(Records excerpted from a collection)
....
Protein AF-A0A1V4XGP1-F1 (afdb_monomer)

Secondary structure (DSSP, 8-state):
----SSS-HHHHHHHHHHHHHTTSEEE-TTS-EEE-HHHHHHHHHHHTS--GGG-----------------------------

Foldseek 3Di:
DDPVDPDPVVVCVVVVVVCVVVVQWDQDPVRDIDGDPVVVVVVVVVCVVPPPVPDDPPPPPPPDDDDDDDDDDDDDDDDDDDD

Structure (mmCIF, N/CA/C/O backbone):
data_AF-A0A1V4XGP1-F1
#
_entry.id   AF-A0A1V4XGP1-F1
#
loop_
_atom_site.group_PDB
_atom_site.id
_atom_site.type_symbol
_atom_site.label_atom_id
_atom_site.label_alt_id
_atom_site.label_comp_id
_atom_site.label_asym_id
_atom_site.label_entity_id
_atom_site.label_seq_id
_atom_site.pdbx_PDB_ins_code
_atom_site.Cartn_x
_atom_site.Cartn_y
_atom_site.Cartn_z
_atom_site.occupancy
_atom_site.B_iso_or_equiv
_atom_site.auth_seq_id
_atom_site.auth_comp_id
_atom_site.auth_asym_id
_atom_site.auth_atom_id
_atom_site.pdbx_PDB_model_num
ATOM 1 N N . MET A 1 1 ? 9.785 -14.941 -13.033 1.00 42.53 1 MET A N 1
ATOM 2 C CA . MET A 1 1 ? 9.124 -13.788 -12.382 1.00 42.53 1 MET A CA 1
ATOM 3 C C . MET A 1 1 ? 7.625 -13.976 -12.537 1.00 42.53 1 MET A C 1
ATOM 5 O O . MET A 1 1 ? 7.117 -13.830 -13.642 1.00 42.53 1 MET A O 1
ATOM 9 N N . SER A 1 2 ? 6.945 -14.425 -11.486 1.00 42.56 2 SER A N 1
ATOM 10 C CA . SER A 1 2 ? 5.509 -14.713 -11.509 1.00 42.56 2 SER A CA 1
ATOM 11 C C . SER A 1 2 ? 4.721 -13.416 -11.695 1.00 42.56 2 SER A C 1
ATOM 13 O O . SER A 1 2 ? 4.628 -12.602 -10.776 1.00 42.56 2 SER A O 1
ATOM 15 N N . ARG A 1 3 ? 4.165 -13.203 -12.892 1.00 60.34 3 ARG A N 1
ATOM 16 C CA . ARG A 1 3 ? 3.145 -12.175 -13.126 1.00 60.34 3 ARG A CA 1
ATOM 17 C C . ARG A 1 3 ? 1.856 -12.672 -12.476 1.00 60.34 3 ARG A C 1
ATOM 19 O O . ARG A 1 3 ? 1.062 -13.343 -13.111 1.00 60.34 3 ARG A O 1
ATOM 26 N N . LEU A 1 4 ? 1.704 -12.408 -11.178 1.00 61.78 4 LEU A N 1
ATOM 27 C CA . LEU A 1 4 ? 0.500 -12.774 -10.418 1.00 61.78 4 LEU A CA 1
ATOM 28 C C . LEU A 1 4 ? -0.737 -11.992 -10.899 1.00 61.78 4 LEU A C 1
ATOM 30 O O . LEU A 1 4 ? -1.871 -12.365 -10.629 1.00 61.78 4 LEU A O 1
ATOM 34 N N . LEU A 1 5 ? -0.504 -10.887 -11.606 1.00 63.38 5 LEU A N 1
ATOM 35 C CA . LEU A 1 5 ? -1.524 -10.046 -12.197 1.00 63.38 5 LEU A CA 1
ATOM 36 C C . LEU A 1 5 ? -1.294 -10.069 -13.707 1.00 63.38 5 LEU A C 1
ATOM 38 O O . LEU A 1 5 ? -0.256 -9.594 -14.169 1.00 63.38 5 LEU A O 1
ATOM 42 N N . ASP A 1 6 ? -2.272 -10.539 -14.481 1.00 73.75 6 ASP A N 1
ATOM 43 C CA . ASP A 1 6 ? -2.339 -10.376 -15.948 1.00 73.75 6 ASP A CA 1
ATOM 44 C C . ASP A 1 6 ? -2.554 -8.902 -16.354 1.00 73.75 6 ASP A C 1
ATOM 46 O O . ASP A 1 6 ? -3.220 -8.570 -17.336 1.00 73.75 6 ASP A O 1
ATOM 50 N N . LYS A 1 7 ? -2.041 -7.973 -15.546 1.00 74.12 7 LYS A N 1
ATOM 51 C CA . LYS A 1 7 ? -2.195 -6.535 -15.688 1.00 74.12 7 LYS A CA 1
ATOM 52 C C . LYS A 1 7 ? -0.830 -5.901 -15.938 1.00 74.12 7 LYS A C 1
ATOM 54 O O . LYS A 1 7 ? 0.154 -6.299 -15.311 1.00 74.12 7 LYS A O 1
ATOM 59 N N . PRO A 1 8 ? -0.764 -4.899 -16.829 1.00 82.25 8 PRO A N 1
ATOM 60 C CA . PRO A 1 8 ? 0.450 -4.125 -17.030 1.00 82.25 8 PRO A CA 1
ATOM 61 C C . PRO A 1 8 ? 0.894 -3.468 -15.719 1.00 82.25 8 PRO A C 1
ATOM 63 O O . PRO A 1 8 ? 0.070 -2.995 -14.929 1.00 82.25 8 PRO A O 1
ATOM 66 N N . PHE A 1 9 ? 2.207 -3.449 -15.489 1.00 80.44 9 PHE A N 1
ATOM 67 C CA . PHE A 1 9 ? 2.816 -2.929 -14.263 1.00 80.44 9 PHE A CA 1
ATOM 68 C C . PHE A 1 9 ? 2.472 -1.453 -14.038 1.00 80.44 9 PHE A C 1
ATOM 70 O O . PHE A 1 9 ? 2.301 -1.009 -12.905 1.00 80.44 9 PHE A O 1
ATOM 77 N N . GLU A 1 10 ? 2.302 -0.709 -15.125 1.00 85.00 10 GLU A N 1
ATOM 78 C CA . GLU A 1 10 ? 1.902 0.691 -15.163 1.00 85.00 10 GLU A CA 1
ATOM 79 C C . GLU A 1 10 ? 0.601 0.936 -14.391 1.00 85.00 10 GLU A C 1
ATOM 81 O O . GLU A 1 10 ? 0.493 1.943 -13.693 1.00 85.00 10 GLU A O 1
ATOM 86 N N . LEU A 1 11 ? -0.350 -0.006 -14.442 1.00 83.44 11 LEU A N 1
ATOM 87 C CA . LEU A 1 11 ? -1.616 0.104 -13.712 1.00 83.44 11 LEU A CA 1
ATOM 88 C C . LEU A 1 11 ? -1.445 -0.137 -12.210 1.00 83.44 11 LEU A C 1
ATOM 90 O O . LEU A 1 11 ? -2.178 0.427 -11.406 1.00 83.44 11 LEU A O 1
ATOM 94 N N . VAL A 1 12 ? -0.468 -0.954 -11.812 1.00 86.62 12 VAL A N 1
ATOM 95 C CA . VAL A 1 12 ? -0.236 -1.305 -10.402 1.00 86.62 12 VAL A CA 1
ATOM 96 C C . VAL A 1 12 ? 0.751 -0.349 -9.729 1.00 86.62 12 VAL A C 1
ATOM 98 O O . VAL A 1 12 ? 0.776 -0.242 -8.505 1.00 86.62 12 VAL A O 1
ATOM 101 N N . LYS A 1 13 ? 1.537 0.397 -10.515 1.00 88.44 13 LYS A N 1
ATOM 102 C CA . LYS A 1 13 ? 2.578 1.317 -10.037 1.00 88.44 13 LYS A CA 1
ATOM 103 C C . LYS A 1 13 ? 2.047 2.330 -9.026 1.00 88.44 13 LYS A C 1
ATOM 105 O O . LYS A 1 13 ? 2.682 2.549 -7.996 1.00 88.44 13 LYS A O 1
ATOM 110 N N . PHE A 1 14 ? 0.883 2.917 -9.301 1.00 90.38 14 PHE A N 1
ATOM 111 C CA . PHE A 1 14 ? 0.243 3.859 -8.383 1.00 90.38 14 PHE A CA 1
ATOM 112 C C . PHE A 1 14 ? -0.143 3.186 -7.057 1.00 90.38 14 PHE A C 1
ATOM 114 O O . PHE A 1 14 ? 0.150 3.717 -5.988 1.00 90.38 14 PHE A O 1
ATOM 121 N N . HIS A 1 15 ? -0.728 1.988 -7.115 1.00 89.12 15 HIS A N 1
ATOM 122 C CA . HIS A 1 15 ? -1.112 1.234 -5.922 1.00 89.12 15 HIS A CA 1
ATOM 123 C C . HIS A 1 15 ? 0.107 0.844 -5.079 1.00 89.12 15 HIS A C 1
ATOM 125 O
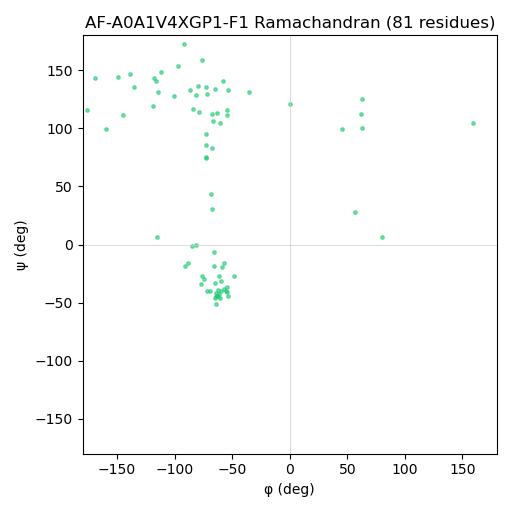 O . HIS A 1 15 ? 0.102 1.053 -3.870 1.00 89.12 15 HIS A O 1
ATOM 131 N N . LEU A 1 16 ? 1.186 0.363 -5.706 1.00 89.62 16 LEU A N 1
ATOM 132 C CA . LEU A 1 16 ? 2.435 0.053 -5.004 1.00 89.62 16 LEU A CA 1
ATOM 133 C C . LEU A 1 16 ? 3.044 1.294 -4.346 1.00 89.62 16 LEU A C 1
ATOM 135 O O . LEU A 1 16 ? 3.509 1.217 -3.210 1.00 89.62 16 LEU A O 1
ATOM 139 N N . TRP A 1 17 ? 3.044 2.434 -5.042 1.00 91.94 17 TRP A N 1
ATOM 140 C CA . TRP A 1 17 ? 3.507 3.696 -4.469 1.00 91.94 17 TRP A CA 1
ATOM 141 C C . TRP A 1 17 ? 2.678 4.091 -3.243 1.00 91.94 17 TRP A C 1
ATOM 143 O O . TRP A 1 17 ? 3.247 4.419 -2.206 1.00 91.94 17 TRP A O 1
ATOM 153 N N . TYR A 1 18 ? 1.350 3.994 -3.329 1.00 93.25 18 TYR A N 1
ATOM 154 C CA . TYR A 1 18 ? 0.454 4.336 -2.227 1.00 93.25 18 TYR A CA 1
ATOM 155 C C . TYR A 1 18 ? 0.670 3.438 -1.000 1.00 93.25 18 TYR A C 1
ATOM 157 O O . TYR A 1 18 ? 0.781 3.935 0.119 1.00 93.25 18 TYR A O 1
ATOM 165 N N . LEU A 1 19 ? 0.799 2.124 -1.208 1.00 92.81 19 LEU A N 1
ATOM 166 C CA . LEU A 1 19 ? 1.060 1.164 -0.132 1.00 92.81 19 LEU A CA 1
ATOM 167 C C . LEU A 1 19 ? 2.404 1.428 0.560 1.00 92.81 19 LEU A C 1
ATOM 169 O O . LEU A 1 19 ? 2.488 1.368 1.787 1.00 92.81 19 LEU A O 1
ATOM 173 N N . LYS A 1 20 ? 3.438 1.788 -0.211 1.00 92.25 20 LYS A N 1
ATOM 174 C CA . LYS A 1 20 ? 4.732 2.219 0.335 1.00 92.25 20 LYS A CA 1
ATOM 175 C C . LYS A 1 20 ? 4.619 3.525 1.118 1.00 92.25 20 LYS A C 1
ATOM 177 O O . LYS A 1 20 ? 5.119 3.601 2.231 1.00 92.25 20 LYS A O 1
ATOM 182 N N . ALA A 1 21 ? 3.928 4.532 0.582 1.00 94.19 21 ALA A N 1
ATOM 183 C CA . ALA A 1 21 ? 3.733 5.820 1.255 1.00 94.19 21 ALA A CA 1
ATOM 184 C C . ALA A 1 21 ? 2.971 5.686 2.587 1.00 94.19 21 ALA A C 1
ATOM 186 O O . ALA A 1 21 ? 3.156 6.489 3.498 1.00 94.19 21 ALA A O 1
ATOM 187 N N . LYS A 1 22 ? 2.127 4.656 2.712 1.00 93.62 22 LYS A N 1
ATOM 188 C CA . LYS A 1 22 ? 1.417 4.300 3.947 1.00 93.62 22 LYS A CA 1
ATOM 189 C C . LYS A 1 22 ? 2.226 3.423 4.909 1.00 93.62 22 LYS A C 1
ATOM 191 O O . LYS A 1 22 ? 1.713 3.103 5.977 1.00 93.62 22 LYS A O 1
ATOM 196 N N . ASN A 1 23 ? 3.458 3.045 4.563 1.00 93.69 23 ASN A N 1
ATOM 197 C CA . ASN A 1 23 ? 4.278 2.073 5.294 1.00 93.69 23 ASN A CA 1
ATOM 198 C C . ASN A 1 23 ? 3.598 0.704 5.468 1.00 93.69 23 ASN A C 1
ATOM 200 O O . ASN A 1 23 ? 3.863 -0.002 6.438 1.00 93.69 23 ASN A O 1
ATOM 204 N N . TRP A 1 24 ? 2.711 0.318 4.546 1.00 94.56 24 TRP A N 1
ATOM 205 C CA . TRP A 1 24 ? 2.063 -1.003 4.549 1.00 94.56 24 TRP A CA 1
ATOM 206 C C . TRP A 1 24 ? 2.884 -2.052 3.797 1.00 94.56 24 TRP A C 1
ATOM 208 O O . TRP A 1 24 ? 2.646 -3.247 3.939 1.00 94.56 24 TRP A O 1
ATOM 218 N N . VAL A 1 25 ? 3.847 -1.602 2.992 1.00 93.69 25 VAL A N 1
ATOM 219 C CA . VAL A 1 25 ? 4.776 -2.448 2.245 1.00 93.69 25 VAL A CA 1
ATOM 220 C C . VAL A 1 25 ? 6.184 -1.887 2.389 1.00 93.69 25 VAL A C 1
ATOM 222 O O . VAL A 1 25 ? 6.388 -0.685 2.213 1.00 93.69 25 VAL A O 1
....
Nothing but the lines from the one with "ATOM 96 C C" up to and including the one with "ATOM 131 N N" should be printed, exactly as they read above. Please keep the pictures out.

ATOM 96 C C . VAL A 1 12 ? 0.751 -0.349 -9.729 1.00 86.62 12 VAL A C 1
ATOM 98 O O . VAL A 1 12 ? 0.776 -0.242 -8.505 1.00 86.62 12 VAL A O 1
ATOM 101 N N . LYS A 1 13 ? 1.537 0.397 -10.515 1.00 88.44 13 LYS A N 1
ATOM 102 C CA . LYS A 1 13 ? 2.578 1.317 -10.037 1.00 88.44 13 LYS A CA 1
ATOM 103 C C . LYS A 1 13 ? 2.047 2.330 -9.026 1.00 88.44 13 LYS A C 1
ATOM 105 O O . LYS A 1 13 ? 2.682 2.549 -7.996 1.00 88.44 13 LYS A O 1
ATOM 110 N N . PHE A 1 14 ? 0.883 2.917 -9.301 1.00 90.38 14 PHE A N 1
ATOM 111 C CA . PHE A 1 14 ? 0.243 3.859 -8.383 1.00 90.38 14 PHE A CA 1
ATOM 112 C C . PHE A 1 14 ? -0.143 3.186 -7.057 1.00 90.38 14 PHE A C 1
ATOM 114 O O . PHE A 1 14 ? 0.150 3.717 -5.988 1.00 90.38 14 PHE A O 1
ATOM 121 N N . HIS A 1 15 ? -0.728 1.988 -7.115 1.00 89.12 15 HIS A N 1
ATOM 122 C CA . HIS A 1 15 ? -1.112 1.234 -5.922 1.00 89.12 15 HIS A CA 1
ATOM 123 C C . HIS A 1 15 ? 0.107 0.844 -5.079 1.00 89.12 15 HIS A C 1
ATOM 125 O
 O . HIS A 1 15 ? 0.102 1.053 -3.870 1.00 89.12 15 HIS A O 1
ATOM 131 N N . LEU A 1 16 ? 1.186 0.363 -5.706 1.00 89.62 16 LEU A N 1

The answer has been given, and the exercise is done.